The boon companion of the colossal elephant was a common cat! This cat had a fashion of climbing up the elephant’s hind legs and roosting on his back. She would sit up there, with her paws curved under her breast, and sleep in the sun half the afternoon. It used to annoy the elephant at first, and he would reach up and take her down, but she would go aft and climb up again. She persisted until she finally conquered the elephant’s prejudices, and now they are inseparable friends. The cat plays about her comrade’s forefeet or his trunk often, until dogs approach, and then she goes aloft out of danger. The elephant has annihilated several dogs lately that pressed his companion too closely.
(Innocents Abroad)
Robert Regan, in The Reprobate Elect in The Innocents Abroad offers that the entire episode in the Zoological Gardens of Marseilles is a fiction.

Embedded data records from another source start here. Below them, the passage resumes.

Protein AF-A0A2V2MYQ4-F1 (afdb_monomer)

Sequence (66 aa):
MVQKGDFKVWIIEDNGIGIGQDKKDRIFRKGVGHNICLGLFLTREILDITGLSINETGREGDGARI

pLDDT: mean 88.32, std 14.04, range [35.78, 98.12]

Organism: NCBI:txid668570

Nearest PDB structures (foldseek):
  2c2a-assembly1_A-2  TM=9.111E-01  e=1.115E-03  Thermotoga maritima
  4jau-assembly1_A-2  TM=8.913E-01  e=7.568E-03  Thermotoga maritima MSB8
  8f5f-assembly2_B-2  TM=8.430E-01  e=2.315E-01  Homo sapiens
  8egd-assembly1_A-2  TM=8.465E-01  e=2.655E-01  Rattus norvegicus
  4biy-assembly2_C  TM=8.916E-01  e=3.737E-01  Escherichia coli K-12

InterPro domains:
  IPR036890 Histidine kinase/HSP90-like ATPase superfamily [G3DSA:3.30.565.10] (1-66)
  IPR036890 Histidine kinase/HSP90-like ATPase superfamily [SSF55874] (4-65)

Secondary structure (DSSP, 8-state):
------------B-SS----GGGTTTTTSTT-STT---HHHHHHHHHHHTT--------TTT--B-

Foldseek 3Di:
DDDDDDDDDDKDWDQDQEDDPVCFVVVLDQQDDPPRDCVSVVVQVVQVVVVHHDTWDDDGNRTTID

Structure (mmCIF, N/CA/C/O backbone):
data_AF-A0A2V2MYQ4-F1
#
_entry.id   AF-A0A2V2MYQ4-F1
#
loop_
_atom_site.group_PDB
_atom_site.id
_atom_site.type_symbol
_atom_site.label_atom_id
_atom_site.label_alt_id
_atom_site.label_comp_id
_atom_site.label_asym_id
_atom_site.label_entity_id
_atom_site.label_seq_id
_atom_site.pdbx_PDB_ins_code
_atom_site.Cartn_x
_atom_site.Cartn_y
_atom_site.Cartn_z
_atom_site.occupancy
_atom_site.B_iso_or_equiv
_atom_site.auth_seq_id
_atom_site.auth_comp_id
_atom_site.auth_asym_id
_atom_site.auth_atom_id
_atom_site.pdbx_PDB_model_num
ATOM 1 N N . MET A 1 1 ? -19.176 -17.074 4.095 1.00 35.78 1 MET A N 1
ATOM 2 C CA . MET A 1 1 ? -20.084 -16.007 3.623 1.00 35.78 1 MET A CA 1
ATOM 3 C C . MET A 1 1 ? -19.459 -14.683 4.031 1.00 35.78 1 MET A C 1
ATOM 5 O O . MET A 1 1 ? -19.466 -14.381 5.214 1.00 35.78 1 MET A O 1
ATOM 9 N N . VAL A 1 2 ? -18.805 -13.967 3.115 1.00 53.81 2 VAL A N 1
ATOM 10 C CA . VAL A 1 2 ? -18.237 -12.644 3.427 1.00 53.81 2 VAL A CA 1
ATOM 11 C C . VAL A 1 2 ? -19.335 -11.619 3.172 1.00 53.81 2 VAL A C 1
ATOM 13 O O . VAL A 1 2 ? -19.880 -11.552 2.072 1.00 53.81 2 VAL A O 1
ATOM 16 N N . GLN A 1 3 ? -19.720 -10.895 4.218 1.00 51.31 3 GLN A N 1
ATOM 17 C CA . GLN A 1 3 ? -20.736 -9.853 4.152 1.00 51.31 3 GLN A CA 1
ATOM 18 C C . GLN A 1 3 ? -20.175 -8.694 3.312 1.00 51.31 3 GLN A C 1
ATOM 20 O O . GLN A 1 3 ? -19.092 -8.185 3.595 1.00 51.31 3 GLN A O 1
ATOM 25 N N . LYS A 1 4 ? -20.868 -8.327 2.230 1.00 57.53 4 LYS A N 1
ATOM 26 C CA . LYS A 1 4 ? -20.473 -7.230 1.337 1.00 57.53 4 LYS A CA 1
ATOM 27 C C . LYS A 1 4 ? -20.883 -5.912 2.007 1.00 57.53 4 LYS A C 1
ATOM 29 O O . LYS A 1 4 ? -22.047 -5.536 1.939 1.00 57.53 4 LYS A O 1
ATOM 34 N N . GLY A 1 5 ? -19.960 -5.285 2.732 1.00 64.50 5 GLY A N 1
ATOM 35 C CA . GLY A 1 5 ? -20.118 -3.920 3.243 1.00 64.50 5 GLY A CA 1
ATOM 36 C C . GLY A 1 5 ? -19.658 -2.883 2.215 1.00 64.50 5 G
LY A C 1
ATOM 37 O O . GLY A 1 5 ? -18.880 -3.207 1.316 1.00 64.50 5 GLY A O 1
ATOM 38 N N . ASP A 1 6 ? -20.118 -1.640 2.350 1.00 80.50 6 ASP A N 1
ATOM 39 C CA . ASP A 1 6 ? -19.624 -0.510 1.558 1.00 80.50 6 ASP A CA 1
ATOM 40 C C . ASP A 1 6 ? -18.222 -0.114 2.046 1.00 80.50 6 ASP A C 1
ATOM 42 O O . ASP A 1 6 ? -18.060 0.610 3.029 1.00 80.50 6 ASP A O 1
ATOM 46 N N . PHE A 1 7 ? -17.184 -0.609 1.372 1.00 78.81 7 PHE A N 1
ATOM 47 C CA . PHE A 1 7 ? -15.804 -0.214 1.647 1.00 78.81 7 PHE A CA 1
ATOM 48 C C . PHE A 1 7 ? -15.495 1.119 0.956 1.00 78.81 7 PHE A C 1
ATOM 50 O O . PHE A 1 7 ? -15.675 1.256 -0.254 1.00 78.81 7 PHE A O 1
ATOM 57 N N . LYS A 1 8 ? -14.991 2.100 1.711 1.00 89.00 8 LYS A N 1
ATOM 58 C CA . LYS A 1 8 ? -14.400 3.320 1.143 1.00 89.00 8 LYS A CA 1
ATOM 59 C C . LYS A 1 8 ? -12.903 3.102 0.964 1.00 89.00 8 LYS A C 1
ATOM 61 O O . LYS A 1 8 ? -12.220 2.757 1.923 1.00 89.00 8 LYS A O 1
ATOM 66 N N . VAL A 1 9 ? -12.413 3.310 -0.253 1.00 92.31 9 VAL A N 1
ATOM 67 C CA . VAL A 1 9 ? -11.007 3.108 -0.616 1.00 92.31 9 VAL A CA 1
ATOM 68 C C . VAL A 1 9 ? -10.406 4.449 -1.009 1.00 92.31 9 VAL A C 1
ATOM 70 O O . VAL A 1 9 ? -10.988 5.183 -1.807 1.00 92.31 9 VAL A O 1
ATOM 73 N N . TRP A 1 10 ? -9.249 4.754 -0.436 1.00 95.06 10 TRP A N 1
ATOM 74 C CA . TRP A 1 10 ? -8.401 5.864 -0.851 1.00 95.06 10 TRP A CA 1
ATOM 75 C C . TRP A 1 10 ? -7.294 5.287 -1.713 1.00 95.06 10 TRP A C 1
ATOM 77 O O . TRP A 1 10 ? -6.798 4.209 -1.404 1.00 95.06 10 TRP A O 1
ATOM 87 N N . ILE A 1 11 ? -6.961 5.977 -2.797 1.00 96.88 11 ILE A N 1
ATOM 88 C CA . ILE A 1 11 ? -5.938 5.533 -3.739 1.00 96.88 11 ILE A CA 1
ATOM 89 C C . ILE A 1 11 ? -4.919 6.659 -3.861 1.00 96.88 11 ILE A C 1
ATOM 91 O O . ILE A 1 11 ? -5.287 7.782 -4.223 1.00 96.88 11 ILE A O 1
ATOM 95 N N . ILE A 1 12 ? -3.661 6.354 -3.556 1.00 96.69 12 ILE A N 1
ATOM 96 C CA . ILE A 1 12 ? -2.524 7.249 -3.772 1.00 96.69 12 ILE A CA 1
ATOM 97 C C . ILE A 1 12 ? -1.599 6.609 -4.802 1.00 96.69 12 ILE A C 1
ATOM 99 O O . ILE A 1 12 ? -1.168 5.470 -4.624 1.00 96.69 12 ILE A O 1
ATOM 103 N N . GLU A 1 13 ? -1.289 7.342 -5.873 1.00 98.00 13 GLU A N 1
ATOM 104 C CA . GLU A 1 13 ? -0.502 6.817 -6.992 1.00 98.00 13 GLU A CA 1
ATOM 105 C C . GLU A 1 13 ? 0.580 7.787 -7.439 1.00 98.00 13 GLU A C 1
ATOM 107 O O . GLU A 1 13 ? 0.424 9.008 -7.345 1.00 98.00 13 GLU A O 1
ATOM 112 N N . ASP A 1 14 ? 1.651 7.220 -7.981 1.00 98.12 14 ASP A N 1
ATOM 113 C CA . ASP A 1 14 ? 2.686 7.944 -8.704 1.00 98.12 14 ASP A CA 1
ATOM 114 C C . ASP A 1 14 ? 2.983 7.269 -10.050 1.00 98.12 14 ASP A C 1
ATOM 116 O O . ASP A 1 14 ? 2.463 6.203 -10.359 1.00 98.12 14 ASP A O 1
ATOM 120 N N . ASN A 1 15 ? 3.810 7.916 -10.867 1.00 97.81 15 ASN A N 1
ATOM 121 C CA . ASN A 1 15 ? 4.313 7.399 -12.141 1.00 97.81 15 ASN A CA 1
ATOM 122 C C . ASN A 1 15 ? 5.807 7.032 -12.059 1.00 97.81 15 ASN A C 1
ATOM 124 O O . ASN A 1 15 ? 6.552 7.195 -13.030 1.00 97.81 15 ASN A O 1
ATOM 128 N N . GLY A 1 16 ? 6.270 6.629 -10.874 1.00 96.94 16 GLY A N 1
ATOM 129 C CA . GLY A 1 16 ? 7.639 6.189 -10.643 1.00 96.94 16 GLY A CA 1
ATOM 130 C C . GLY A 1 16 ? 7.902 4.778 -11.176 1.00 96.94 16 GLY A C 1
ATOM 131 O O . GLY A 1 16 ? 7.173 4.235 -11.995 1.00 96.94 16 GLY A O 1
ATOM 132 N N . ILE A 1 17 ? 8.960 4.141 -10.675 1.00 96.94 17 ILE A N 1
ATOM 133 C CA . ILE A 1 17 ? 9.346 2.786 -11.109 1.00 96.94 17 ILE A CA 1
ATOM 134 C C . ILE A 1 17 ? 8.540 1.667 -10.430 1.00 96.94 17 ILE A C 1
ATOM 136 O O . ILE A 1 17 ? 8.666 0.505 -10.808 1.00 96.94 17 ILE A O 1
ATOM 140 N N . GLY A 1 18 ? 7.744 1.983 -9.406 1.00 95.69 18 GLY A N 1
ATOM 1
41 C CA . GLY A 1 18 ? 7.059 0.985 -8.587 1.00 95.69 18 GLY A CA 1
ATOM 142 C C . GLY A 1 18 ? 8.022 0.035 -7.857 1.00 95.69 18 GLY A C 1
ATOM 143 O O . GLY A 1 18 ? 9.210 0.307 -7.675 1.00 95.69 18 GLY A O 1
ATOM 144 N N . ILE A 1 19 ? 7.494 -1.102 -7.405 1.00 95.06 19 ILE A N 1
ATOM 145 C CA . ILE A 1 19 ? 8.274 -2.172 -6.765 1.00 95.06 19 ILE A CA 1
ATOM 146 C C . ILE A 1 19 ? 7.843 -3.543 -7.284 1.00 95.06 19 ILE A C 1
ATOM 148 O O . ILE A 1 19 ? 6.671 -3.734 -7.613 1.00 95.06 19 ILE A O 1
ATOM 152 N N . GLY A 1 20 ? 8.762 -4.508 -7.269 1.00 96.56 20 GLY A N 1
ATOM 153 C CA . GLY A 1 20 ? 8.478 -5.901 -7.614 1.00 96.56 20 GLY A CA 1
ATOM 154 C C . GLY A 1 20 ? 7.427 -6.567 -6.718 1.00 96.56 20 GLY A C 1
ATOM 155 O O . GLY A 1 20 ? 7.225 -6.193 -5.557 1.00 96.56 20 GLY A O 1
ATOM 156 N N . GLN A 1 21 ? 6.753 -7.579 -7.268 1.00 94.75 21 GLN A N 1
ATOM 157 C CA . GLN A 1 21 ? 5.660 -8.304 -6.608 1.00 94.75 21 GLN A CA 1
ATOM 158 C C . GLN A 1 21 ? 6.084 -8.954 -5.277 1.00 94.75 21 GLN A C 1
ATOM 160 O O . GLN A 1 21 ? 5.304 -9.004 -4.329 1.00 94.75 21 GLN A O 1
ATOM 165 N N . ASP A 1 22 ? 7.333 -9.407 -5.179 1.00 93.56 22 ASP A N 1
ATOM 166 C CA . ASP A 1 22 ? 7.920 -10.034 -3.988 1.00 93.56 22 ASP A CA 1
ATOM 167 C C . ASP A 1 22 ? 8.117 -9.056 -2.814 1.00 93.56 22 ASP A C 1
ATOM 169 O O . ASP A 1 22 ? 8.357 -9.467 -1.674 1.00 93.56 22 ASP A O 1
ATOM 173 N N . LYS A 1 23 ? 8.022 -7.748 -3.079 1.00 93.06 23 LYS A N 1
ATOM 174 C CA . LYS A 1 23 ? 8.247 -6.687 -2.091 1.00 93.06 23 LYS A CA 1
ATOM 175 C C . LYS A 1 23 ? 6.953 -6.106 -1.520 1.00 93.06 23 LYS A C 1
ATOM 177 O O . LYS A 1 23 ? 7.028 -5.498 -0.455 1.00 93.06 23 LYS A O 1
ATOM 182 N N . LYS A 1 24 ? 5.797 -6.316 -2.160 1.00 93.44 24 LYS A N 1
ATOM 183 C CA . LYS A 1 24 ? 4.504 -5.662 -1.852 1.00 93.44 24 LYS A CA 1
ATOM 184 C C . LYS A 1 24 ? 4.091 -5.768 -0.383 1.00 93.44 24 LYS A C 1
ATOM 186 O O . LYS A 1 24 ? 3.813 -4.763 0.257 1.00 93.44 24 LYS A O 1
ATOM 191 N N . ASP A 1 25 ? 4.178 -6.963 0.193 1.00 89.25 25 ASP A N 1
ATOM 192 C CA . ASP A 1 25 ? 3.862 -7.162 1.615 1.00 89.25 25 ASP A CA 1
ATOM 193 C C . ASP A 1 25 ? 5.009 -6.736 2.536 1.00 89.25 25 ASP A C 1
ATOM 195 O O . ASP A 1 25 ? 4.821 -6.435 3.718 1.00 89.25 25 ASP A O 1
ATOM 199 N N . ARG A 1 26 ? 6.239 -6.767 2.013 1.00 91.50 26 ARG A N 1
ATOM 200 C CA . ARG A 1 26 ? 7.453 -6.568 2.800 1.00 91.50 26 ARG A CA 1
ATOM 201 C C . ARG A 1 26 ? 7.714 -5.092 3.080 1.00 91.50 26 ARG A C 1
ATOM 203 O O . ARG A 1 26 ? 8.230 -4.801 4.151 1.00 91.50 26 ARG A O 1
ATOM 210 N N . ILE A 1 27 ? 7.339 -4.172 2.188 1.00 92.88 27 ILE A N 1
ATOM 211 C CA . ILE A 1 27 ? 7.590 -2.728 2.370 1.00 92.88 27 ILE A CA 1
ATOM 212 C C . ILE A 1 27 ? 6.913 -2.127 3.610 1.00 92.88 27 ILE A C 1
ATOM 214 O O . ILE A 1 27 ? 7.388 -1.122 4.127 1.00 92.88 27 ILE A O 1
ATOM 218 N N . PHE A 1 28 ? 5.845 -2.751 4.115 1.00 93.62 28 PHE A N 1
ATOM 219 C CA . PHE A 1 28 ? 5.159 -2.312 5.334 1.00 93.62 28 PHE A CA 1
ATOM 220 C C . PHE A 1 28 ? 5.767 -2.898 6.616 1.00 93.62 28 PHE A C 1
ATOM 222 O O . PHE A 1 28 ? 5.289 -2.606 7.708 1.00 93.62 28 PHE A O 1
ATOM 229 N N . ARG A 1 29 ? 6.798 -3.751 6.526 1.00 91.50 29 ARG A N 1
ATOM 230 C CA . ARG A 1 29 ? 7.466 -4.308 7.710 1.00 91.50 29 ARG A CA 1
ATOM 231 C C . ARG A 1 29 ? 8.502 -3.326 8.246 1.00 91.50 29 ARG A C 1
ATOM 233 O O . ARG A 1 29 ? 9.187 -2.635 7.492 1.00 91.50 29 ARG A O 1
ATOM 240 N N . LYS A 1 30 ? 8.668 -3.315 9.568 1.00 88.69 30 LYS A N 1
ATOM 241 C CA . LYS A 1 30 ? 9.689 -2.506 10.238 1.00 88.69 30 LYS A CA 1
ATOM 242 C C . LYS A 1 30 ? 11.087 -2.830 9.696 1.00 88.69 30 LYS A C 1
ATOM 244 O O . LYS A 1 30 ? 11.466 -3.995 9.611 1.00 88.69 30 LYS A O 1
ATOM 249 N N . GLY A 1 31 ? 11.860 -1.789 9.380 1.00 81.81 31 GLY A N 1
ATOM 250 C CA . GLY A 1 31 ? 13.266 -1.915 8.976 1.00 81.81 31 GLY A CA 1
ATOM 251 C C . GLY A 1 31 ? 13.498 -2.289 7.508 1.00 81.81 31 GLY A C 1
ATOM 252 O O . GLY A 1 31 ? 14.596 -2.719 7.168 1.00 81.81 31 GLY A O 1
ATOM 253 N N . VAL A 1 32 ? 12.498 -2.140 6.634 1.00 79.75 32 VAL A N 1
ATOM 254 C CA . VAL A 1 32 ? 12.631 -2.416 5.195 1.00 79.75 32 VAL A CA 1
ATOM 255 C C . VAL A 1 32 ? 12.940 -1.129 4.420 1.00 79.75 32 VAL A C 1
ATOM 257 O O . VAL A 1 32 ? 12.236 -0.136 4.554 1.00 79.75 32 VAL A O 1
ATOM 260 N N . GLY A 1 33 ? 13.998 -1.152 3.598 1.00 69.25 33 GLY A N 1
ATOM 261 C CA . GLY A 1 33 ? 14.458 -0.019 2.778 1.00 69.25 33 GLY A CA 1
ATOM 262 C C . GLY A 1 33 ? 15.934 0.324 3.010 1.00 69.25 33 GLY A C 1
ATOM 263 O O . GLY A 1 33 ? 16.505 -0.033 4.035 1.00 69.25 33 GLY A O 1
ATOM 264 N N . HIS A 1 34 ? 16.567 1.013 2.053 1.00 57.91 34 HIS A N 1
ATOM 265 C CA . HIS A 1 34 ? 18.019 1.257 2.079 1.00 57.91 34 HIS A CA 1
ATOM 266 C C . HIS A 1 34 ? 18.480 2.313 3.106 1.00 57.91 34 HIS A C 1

"On the morning of 12 July they completed the twenty-hour return trip to Marseilles. They checked back into the same hotel. There Mark Twain must have written his Alta letter dated "Paris, July 12th, I867," and there Jackson probably finished his long letter to the Democrat dated "Paris, July 11, I867." Would these two, having just returned from Paris, where they packed ten days' sightseeing into five-including, Mark Twain says, the Jardin des Plantes with its famous ménagerie (IA, Ch. 15, p. 150)-heavy with fatigue from a day and night in the cramped French cars and faced with journalistic deadlines of sorts, have scurried off with Dan, a man with tastes quite as worldly as their own, to Marseilles' dinky little zoo? And would they have spent an hour there, stirring up an old stork, "pimply about the head . . . scaly about the legs," simply to discharge some of their animosity against the pilgrims? Unlikely on all scores, and most of all because these three men had apparently not at that point developed any special animosity toward the people Mark Twain would after the fact style pilgrims. "The Pilgrim" bird seems, then, to come from a fabulous bestiary. This intrusion of fiction into a work of almost journalistic reliability should assure us that the author knew what he was about-that he perceived the need for early treatment of the pilgrims as the boys' antagonists and as their foils."
From a correspondence with Robert Hirst of The Mark Twain Project via Twain-L (April 4, 2022), it seems there is some dispute regarding Mark Twain's visit to the zoo.
"But the Jardin Zoologique was hardly “remote”: it was less than a mile away from their hotel, an easy carriage ride, and visiting it might have preceded (or followed) their other “objects of interest,” even though Jackson does not mention it. Other passengers easily made the trip. On 5 July Emily Severance recorded that, along with her husband Solon and Mary Mason Fairbanks, she visited the Zoological Gardens, describing them as having “extensive grounds beautifully laid out. . . . The trees are large, the gardens fine, undulating, rock work with water playing over it, cages of singing birds of all kinds, wild and domestic land and aquatic, animals of every sort.” Passenger William James visited it as well, noting that he had seen ostriches, monkeys, a baboon, an elephant, as well as a “white stork with pink legs.” Mark Twain’s ingenious embroidery of that stork does not make the passage into that rarity in *Innocents*, a pure fiction."